> [GOAL OF THE EXERCISE]:
When the line containing "ATOM 142 C C" appears in the entries below, begin printing there and stop after the line containing "ATOM 193 C CA"; print each of those lines exactly and no other line.
BEGIN DATA PROVIDED
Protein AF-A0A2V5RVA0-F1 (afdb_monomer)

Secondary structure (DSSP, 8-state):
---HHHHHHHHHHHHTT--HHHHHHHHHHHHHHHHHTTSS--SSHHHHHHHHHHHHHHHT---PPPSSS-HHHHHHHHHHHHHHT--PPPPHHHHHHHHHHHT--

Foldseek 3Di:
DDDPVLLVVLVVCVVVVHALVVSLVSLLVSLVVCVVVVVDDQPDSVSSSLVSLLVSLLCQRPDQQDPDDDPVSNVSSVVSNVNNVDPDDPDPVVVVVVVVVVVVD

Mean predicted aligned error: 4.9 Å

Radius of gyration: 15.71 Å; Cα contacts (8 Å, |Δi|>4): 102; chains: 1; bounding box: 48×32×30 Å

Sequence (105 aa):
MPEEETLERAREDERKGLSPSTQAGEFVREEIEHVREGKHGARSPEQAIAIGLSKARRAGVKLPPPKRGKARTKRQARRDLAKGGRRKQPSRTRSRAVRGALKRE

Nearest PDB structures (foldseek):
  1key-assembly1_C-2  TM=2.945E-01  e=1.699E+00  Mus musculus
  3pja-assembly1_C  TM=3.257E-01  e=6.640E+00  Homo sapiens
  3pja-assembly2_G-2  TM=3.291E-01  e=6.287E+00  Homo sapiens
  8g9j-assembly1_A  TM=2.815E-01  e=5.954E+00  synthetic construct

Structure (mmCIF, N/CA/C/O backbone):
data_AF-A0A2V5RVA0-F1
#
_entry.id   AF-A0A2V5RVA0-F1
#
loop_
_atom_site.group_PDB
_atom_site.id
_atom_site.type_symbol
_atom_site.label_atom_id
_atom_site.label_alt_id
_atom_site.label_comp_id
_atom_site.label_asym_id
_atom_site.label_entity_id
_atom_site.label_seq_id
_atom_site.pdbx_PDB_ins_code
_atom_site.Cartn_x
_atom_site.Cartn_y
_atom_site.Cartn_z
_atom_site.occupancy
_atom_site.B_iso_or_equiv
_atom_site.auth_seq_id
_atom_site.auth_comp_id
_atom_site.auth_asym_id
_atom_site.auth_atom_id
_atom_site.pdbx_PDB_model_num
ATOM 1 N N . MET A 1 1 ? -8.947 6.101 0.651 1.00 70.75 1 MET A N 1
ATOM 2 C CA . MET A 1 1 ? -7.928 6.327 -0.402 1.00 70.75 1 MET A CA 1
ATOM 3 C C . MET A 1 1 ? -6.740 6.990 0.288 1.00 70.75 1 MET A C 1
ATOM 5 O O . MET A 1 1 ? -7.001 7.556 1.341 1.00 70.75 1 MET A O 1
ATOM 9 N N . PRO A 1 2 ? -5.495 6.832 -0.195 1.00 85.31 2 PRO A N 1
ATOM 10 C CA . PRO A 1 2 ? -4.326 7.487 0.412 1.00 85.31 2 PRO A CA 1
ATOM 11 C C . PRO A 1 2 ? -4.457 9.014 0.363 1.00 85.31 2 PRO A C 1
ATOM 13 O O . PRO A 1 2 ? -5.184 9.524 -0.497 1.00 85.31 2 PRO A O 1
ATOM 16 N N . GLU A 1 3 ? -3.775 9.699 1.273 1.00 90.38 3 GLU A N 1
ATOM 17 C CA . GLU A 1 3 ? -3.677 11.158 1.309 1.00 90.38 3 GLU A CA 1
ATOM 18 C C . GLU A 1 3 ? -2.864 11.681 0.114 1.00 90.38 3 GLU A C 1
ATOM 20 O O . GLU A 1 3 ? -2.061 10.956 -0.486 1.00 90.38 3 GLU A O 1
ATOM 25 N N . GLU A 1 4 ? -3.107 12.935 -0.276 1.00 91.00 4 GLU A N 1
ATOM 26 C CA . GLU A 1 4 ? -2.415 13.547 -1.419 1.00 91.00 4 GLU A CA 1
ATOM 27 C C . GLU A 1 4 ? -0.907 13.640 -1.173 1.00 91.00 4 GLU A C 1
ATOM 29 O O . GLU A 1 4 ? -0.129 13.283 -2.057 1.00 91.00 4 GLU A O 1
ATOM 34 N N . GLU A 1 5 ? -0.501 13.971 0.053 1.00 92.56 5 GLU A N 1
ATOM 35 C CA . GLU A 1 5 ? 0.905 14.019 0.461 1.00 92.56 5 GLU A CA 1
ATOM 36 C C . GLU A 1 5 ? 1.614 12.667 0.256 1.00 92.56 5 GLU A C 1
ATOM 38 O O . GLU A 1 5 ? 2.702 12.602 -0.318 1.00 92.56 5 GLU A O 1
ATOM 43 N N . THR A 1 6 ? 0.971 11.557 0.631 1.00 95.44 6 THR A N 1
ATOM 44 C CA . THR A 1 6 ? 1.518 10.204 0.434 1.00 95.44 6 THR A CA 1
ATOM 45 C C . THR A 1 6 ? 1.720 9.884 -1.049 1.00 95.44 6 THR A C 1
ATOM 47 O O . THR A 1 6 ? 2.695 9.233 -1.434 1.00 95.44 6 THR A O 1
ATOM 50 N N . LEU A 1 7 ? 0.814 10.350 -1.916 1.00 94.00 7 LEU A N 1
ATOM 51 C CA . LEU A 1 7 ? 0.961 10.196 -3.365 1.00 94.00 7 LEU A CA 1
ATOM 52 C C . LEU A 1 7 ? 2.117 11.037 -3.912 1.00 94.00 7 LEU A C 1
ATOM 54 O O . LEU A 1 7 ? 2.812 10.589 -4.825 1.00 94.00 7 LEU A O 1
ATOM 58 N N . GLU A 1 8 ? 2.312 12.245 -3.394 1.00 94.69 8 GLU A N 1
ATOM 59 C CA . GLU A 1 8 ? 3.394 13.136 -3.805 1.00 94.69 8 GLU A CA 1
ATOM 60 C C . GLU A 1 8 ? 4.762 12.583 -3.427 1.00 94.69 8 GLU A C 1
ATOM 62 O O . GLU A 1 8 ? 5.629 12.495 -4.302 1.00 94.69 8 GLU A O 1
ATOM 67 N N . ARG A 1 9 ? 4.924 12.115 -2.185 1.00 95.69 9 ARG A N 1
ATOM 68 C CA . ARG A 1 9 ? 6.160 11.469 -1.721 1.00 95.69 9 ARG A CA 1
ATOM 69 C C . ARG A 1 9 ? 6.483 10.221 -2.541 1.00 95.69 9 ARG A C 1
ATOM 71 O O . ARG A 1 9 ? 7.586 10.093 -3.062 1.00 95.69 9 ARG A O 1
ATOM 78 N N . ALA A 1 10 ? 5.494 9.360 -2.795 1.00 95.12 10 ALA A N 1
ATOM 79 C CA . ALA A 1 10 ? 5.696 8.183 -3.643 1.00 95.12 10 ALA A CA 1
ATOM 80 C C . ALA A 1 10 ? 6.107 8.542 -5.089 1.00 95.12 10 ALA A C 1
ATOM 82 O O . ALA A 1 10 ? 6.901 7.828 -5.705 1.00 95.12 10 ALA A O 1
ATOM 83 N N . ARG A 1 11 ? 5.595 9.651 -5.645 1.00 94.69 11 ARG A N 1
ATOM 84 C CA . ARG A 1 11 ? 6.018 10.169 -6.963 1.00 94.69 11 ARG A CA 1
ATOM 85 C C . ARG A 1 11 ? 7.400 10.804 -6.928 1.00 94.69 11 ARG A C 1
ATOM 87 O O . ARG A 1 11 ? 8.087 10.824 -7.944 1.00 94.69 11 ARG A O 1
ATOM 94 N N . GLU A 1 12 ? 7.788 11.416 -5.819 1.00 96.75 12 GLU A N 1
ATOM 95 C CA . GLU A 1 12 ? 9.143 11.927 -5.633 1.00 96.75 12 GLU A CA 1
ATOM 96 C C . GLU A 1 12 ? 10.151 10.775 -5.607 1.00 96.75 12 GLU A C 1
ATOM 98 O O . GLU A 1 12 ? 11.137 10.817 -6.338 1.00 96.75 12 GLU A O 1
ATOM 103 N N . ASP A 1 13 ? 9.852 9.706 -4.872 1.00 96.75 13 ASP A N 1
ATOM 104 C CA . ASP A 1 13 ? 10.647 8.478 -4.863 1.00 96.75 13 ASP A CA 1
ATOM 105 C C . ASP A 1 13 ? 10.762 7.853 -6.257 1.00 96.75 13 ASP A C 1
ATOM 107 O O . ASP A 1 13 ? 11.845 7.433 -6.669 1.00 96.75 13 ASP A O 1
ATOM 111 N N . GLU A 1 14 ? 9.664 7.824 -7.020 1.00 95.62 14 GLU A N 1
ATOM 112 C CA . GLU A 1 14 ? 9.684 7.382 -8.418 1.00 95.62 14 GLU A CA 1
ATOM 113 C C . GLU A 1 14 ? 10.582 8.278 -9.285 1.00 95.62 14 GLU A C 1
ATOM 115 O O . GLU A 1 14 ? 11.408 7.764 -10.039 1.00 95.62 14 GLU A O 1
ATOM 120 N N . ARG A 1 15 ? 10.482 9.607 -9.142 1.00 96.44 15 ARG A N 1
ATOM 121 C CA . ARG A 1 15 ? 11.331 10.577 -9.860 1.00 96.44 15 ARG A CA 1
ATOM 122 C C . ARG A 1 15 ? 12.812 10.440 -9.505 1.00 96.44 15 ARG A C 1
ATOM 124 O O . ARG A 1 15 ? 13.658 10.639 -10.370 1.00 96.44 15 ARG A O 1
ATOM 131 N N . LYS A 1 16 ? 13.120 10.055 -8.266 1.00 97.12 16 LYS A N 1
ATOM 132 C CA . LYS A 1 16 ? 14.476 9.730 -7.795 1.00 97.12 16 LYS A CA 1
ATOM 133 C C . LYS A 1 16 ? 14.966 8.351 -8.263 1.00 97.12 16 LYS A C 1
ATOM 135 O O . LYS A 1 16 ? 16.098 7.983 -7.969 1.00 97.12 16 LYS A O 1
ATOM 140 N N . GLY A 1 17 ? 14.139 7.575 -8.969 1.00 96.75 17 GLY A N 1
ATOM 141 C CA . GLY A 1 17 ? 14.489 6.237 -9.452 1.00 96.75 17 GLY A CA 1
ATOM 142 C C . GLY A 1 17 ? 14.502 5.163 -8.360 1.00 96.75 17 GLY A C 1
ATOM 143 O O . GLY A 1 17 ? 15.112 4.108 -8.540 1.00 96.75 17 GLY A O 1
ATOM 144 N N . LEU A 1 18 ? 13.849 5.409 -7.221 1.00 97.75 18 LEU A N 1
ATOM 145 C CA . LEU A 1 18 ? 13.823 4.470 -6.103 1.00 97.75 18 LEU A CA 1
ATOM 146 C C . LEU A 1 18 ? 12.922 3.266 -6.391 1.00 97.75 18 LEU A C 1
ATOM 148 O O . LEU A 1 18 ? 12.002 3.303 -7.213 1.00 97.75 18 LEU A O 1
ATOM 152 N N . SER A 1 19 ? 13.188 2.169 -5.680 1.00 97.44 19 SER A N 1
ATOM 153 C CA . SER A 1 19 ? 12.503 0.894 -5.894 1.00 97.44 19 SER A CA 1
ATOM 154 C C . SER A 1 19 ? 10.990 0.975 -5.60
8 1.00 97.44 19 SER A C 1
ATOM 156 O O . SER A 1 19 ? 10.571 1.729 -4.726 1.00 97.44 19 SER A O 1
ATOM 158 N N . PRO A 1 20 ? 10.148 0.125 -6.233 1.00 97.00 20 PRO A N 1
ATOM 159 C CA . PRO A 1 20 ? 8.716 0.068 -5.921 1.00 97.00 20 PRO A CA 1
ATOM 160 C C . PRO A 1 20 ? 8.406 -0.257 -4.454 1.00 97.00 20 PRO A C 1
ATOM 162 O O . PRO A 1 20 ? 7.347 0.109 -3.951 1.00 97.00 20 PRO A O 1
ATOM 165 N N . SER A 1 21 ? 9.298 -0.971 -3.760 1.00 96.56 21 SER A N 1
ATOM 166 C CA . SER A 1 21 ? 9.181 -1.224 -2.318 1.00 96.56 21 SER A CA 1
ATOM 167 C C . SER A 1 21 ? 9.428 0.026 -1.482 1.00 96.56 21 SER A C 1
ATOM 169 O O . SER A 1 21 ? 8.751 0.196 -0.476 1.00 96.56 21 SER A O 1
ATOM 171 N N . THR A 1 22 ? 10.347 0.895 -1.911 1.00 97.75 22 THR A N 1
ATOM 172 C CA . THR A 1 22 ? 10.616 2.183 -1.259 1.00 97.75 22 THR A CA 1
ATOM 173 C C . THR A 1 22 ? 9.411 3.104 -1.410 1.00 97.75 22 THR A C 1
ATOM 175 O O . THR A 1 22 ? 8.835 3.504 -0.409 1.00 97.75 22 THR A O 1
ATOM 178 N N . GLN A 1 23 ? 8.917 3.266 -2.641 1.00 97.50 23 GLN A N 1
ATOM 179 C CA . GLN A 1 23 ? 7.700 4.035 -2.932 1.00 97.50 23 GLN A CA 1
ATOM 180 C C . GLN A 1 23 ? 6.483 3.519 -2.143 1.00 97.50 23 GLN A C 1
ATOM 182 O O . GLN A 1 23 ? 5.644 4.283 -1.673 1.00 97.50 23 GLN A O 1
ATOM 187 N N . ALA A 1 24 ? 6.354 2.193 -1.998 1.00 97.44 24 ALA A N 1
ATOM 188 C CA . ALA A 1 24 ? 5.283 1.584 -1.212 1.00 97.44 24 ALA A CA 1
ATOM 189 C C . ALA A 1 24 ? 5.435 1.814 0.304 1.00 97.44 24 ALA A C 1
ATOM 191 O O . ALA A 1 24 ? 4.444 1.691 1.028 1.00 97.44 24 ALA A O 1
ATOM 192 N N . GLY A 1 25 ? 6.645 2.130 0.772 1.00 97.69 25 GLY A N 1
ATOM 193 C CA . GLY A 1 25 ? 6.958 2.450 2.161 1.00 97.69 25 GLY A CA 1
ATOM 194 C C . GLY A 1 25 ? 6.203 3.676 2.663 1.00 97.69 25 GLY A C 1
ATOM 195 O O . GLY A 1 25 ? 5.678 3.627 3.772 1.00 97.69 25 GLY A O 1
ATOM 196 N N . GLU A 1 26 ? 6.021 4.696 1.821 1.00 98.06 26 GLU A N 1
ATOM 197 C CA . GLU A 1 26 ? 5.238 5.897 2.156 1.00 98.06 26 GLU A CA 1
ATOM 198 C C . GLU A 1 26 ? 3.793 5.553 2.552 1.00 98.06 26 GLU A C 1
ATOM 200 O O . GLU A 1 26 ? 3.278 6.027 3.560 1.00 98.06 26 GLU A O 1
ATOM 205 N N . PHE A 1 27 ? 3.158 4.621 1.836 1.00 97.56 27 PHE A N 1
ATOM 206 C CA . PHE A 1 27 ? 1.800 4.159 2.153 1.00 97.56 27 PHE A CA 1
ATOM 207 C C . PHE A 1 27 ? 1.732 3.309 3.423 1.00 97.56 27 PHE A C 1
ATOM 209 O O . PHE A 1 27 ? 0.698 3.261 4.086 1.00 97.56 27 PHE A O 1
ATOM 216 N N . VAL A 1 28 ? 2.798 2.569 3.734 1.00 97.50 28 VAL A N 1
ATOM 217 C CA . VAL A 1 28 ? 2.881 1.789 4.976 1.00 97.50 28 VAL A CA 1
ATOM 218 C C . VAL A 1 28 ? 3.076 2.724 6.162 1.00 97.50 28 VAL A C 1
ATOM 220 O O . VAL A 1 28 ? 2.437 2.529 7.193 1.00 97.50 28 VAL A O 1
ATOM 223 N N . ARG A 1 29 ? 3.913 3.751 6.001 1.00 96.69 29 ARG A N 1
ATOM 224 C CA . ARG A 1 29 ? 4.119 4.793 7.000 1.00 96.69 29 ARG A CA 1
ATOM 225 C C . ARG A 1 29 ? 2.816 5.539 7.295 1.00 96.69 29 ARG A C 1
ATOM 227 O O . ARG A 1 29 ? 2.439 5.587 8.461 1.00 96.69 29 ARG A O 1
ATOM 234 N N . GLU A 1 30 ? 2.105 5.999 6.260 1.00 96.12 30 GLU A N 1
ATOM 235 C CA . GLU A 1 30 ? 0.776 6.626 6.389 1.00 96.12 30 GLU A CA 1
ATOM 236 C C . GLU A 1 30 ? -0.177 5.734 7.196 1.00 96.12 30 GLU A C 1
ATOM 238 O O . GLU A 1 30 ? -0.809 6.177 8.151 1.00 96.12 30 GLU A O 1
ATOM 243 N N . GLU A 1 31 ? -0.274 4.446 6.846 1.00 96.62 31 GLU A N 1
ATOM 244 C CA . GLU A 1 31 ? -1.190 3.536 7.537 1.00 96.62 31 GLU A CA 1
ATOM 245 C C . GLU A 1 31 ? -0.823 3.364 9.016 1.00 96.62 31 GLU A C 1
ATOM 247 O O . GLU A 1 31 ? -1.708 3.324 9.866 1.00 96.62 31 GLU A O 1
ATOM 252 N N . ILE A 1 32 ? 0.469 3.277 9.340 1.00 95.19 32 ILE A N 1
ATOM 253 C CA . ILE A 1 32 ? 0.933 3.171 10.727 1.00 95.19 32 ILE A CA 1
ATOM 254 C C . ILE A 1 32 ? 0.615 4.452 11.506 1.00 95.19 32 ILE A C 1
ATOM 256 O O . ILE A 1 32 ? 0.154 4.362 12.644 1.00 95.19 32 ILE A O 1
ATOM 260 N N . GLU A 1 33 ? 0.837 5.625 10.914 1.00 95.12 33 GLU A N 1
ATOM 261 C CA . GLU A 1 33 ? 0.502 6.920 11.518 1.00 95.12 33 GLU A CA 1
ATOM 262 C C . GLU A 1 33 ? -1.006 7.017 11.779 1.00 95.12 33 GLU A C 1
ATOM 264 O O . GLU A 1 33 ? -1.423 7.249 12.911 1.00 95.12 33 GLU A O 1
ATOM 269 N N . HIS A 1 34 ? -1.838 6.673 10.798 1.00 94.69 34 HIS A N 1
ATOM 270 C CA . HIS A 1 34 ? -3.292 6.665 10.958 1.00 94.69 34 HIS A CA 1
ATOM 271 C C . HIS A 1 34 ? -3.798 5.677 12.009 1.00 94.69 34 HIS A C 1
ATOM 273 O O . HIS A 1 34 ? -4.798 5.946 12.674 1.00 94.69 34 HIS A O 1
END DATA PROVIDED
> [THE COMPLETED TASK]:
ATOM 142 C C . GLY A 1 17 ? 14.502 5.163 -8.360 1.00 96.75 17 GLY A C 1
ATOM 143 O O . GLY A 1 17 ? 15.112 4.108 -8.540 1.00 96.75 17 GLY A O 1
ATOM 144 N N . LEU A 1 18 ? 13.849 5.409 -7.221 1.00 97.75 18 LEU A N 1
ATOM 145 C CA . LEU A 1 18 ? 13.823 4.470 -6.103 1.00 97.75 18 LEU A CA 1
ATOM 146 C C . LEU A 1 18 ? 12.922 3.266 -6.391 1.00 97.75 18 LEU A C 1
ATOM 148 O O . LEU A 1 18 ? 12.002 3.303 -7.213 1.00 97.75 18 LEU A O 1
ATOM 152 N N . SER A 1 19 ? 13.188 2.169 -5.680 1.00 97.44 19 SER A N 1
ATOM 153 C CA . SER A 1 19 ? 12.503 0.894 -5.894 1.00 97.44 19 SER A CA 1
ATOM 154 C C . SER A 1 19 ? 10.990 0.975 -5.60
8 1.00 97.44 19 SER A C 1
ATOM 156 O O . SER A 1 19 ? 10.571 1.729 -4.726 1.00 97.44 19 SER A O 1
ATOM 158 N N . PRO A 1 20 ? 10.148 0.125 -6.233 1.00 97.00 20 PRO A N 1
ATOM 159 C CA . PRO A 1 20 ? 8.716 0.068 -5.921 1.00 97.00 20 PRO A CA 1
ATOM 160 C C . PRO A 1 20 ? 8.406 -0.257 -4.454 1.00 97.00 20 PRO A C 1
ATOM 162 O O . PRO A 1 20 ? 7.347 0.109 -3.951 1.00 97.00 20 PRO A O 1
ATOM 165 N N . SER A 1 21 ? 9.298 -0.971 -3.760 1.00 96.56 21 SER A N 1
ATOM 166 C CA . SER A 1 21 ? 9.181 -1.224 -2.318 1.00 96.56 21 SER A CA 1
ATOM 167 C C . SER A 1 21 ? 9.428 0.026 -1.482 1.00 96.56 21 SER A C 1
ATOM 169 O O . SER A 1 21 ? 8.751 0.196 -0.476 1.00 96.56 21 SER A O 1
ATOM 171 N N . THR A 1 22 ? 10.347 0.895 -1.911 1.00 97.75 22 THR A N 1
ATOM 172 C CA . THR A 1 22 ? 10.616 2.183 -1.259 1.00 97.75 22 THR A CA 1
ATOM 173 C C . THR A 1 22 ? 9.411 3.104 -1.410 1.00 97.75 22 THR A C 1
ATOM 175 O O . THR A 1 22 ? 8.835 3.504 -0.409 1.00 97.75 22 THR A O 1
ATOM 178 N N . GLN A 1 23 ? 8.917 3.266 -2.641 1.00 97.50 23 GLN A N 1
ATOM 179 C CA . GLN A 1 23 ? 7.700 4.035 -2.932 1.00 97.50 23 GLN A CA 1
ATOM 180 C C . GLN A 1 23 ? 6.483 3.519 -2.143 1.00 97.50 23 GLN A C 1
ATOM 182 O O . GLN A 1 23 ? 5.644 4.283 -1.673 1.00 97.50 23 GLN A O 1
ATOM 187 N N . ALA A 1 24 ? 6.354 2.193 -1.998 1.00 97.44 24 ALA A N 1
ATOM 188 C CA . ALA A 1 24 ? 5.283 1.584 -1.212 1.00 97.44 24 ALA A CA 1
ATOM 189 C C . ALA A 1 24 ? 5.435 1.814 0.304 1.00 97.44 24 ALA A C 1
ATOM 191 O O . ALA A 1 24 ? 4.444 1.691 1.028 1.00 97.44 24 ALA A O 1
ATOM 192 N N . GLY A 1 25 ? 6.645 2.130 0.772 1.00 97.69 25 GLY A N 1
ATOM 193 C CA . GLY A 1 25 ? 6.958 2.450 2.161 1.00 97.69 25 GLY A CA 1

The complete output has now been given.